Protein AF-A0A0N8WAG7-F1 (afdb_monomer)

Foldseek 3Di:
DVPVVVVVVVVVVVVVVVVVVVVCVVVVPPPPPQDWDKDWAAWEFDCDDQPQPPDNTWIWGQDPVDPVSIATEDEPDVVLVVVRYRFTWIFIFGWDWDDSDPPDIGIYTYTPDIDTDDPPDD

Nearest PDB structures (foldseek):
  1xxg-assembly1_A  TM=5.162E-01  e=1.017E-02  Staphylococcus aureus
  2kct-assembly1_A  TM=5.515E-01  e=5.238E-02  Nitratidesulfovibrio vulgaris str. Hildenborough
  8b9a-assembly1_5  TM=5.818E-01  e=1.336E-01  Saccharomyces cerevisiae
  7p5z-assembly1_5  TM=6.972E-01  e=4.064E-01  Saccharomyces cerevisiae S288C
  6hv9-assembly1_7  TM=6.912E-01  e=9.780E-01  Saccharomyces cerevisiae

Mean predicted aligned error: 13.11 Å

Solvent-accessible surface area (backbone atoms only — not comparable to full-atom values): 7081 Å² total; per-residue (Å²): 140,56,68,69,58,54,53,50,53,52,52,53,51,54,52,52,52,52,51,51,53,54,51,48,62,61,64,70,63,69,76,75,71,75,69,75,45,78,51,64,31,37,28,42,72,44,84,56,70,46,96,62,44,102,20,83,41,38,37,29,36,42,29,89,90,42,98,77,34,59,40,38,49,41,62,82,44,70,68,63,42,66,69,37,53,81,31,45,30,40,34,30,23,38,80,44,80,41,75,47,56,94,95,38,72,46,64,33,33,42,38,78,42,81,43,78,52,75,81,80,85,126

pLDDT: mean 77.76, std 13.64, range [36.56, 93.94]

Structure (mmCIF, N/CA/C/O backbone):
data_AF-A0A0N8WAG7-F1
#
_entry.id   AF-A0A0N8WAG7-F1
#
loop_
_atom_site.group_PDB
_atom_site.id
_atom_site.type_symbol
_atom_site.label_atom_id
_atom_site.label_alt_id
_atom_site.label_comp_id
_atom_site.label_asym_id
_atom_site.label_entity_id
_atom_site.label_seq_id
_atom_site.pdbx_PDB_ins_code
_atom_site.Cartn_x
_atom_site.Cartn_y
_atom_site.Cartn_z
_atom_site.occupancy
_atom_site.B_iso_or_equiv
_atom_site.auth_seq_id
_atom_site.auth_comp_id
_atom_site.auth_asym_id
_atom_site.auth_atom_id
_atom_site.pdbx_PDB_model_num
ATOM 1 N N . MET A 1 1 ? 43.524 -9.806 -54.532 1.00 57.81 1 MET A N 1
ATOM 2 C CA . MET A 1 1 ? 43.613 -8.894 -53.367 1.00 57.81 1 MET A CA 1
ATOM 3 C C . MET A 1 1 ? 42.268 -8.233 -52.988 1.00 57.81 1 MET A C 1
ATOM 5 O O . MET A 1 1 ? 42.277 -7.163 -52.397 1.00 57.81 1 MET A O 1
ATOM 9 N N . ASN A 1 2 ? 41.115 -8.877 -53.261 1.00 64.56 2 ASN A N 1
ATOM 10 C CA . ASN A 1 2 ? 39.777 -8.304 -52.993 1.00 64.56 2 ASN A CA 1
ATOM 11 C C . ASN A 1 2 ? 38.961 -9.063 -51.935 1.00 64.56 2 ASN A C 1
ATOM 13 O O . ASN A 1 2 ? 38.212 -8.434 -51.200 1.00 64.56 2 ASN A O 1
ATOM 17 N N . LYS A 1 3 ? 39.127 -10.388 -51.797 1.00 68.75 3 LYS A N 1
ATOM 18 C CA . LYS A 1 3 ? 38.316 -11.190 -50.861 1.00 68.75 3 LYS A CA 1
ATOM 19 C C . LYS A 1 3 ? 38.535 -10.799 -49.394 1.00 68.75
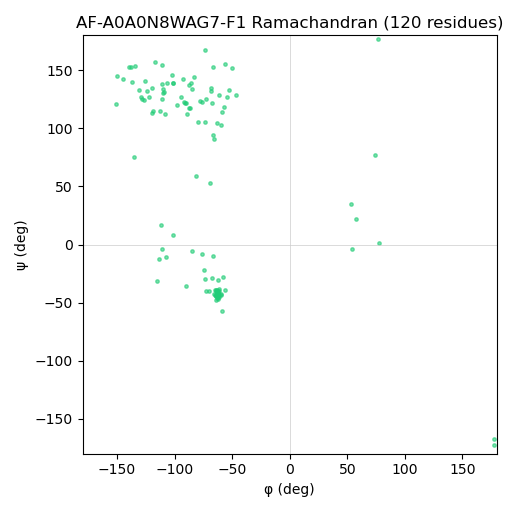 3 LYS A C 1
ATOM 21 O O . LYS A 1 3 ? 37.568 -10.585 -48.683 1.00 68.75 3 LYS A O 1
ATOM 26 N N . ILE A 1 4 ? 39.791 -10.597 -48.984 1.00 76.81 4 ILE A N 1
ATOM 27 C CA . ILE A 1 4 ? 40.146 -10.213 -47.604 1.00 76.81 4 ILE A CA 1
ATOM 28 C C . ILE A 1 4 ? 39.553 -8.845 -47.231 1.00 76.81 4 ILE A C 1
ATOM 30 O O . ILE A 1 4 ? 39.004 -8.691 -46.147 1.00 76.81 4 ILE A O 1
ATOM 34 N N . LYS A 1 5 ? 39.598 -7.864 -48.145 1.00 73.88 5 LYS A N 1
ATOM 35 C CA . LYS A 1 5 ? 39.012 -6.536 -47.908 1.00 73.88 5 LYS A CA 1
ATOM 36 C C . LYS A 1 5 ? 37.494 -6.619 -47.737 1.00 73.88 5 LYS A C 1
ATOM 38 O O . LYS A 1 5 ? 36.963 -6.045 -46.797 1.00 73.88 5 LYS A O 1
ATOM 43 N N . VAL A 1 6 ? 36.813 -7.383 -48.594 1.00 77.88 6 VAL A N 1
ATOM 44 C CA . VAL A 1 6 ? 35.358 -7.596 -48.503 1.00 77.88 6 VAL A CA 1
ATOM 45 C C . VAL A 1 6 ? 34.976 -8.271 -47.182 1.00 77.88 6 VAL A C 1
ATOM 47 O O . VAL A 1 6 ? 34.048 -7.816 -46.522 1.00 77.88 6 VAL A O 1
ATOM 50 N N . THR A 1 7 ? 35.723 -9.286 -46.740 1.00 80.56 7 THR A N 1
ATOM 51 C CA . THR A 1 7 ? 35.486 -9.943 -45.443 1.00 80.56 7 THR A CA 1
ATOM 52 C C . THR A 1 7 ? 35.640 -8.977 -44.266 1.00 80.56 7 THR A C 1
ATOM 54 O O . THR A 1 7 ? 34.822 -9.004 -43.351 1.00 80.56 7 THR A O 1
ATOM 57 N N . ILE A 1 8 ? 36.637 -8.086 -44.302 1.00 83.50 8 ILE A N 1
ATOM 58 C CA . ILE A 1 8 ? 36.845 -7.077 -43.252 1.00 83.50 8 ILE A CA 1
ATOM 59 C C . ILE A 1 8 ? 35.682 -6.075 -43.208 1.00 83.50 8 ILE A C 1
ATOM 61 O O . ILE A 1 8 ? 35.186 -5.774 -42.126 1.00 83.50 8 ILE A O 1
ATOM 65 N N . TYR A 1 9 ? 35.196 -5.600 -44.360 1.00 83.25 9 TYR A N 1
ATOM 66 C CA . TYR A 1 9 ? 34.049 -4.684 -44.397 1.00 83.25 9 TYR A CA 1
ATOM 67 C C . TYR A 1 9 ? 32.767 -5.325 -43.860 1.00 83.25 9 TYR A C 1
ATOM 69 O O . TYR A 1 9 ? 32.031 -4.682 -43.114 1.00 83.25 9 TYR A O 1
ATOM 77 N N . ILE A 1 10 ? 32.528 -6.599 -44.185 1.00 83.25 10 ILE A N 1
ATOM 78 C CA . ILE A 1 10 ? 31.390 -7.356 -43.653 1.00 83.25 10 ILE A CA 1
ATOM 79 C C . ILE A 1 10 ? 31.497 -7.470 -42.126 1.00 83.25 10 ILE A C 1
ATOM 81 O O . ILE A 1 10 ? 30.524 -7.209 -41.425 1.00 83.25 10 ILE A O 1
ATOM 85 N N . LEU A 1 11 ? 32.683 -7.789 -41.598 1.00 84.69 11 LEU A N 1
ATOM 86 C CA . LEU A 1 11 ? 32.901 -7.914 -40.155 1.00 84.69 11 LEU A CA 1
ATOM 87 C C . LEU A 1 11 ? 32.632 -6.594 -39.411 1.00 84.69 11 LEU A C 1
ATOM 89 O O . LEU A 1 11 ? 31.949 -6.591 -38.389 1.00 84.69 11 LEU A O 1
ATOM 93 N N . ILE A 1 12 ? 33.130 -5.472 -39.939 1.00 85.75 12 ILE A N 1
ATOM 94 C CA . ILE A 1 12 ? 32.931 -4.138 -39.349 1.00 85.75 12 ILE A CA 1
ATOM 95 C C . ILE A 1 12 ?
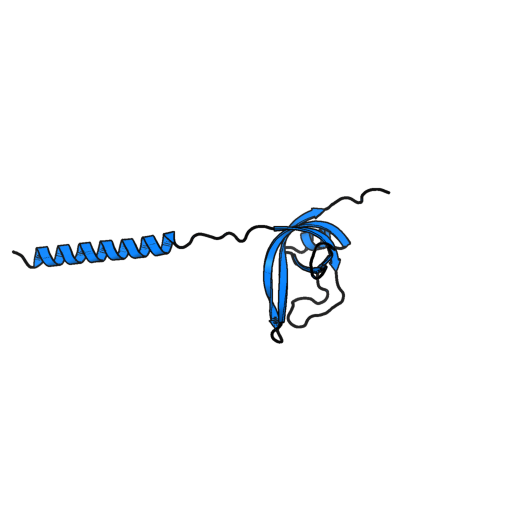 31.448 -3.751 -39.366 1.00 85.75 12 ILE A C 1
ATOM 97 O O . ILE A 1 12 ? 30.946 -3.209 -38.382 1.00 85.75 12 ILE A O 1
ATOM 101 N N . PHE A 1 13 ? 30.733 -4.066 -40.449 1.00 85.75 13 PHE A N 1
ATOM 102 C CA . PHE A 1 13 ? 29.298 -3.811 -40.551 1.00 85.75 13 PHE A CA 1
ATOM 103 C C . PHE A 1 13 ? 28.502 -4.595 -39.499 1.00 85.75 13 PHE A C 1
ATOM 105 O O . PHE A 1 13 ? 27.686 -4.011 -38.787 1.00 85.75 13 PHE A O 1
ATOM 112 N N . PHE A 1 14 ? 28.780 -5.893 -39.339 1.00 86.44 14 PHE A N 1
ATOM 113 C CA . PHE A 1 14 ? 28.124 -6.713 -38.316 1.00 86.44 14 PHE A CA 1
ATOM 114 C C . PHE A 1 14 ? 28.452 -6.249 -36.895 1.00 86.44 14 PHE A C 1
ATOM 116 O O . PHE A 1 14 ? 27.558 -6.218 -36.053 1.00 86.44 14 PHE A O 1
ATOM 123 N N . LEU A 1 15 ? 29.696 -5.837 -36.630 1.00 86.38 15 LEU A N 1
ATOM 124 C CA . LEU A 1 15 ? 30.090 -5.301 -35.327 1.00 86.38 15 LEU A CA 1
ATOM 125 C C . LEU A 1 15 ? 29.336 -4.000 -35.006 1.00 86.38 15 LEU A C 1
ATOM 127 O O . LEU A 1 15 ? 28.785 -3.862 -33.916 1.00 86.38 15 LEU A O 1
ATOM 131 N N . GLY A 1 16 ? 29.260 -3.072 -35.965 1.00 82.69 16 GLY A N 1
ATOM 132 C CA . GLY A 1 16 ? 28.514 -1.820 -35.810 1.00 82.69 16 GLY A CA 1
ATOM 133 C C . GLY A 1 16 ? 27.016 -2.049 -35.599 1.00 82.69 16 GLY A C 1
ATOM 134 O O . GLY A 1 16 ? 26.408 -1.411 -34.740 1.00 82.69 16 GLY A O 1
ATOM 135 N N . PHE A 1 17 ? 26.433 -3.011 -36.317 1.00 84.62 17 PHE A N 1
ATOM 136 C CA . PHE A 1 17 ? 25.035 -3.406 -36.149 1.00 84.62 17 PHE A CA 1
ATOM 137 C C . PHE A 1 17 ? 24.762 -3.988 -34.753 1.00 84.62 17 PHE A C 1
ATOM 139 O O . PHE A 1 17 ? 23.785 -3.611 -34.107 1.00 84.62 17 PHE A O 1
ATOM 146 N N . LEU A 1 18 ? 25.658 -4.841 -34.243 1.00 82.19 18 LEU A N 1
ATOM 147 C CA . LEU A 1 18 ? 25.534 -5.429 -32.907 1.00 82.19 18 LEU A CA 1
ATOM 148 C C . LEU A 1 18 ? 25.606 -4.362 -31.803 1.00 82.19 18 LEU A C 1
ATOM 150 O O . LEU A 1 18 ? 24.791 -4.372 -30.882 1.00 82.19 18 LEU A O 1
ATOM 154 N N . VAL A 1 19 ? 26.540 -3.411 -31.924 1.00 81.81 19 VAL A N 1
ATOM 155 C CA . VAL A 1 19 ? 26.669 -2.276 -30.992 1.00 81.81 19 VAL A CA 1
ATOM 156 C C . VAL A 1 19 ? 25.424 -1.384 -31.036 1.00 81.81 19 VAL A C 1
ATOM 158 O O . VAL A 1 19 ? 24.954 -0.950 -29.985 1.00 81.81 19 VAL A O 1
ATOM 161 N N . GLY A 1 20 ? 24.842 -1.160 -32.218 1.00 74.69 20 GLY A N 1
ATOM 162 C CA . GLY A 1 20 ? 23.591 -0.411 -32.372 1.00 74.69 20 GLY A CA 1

----

How many lines of the material above contain the word "cerevisiae"? Answer with the number only.

Completed task:
3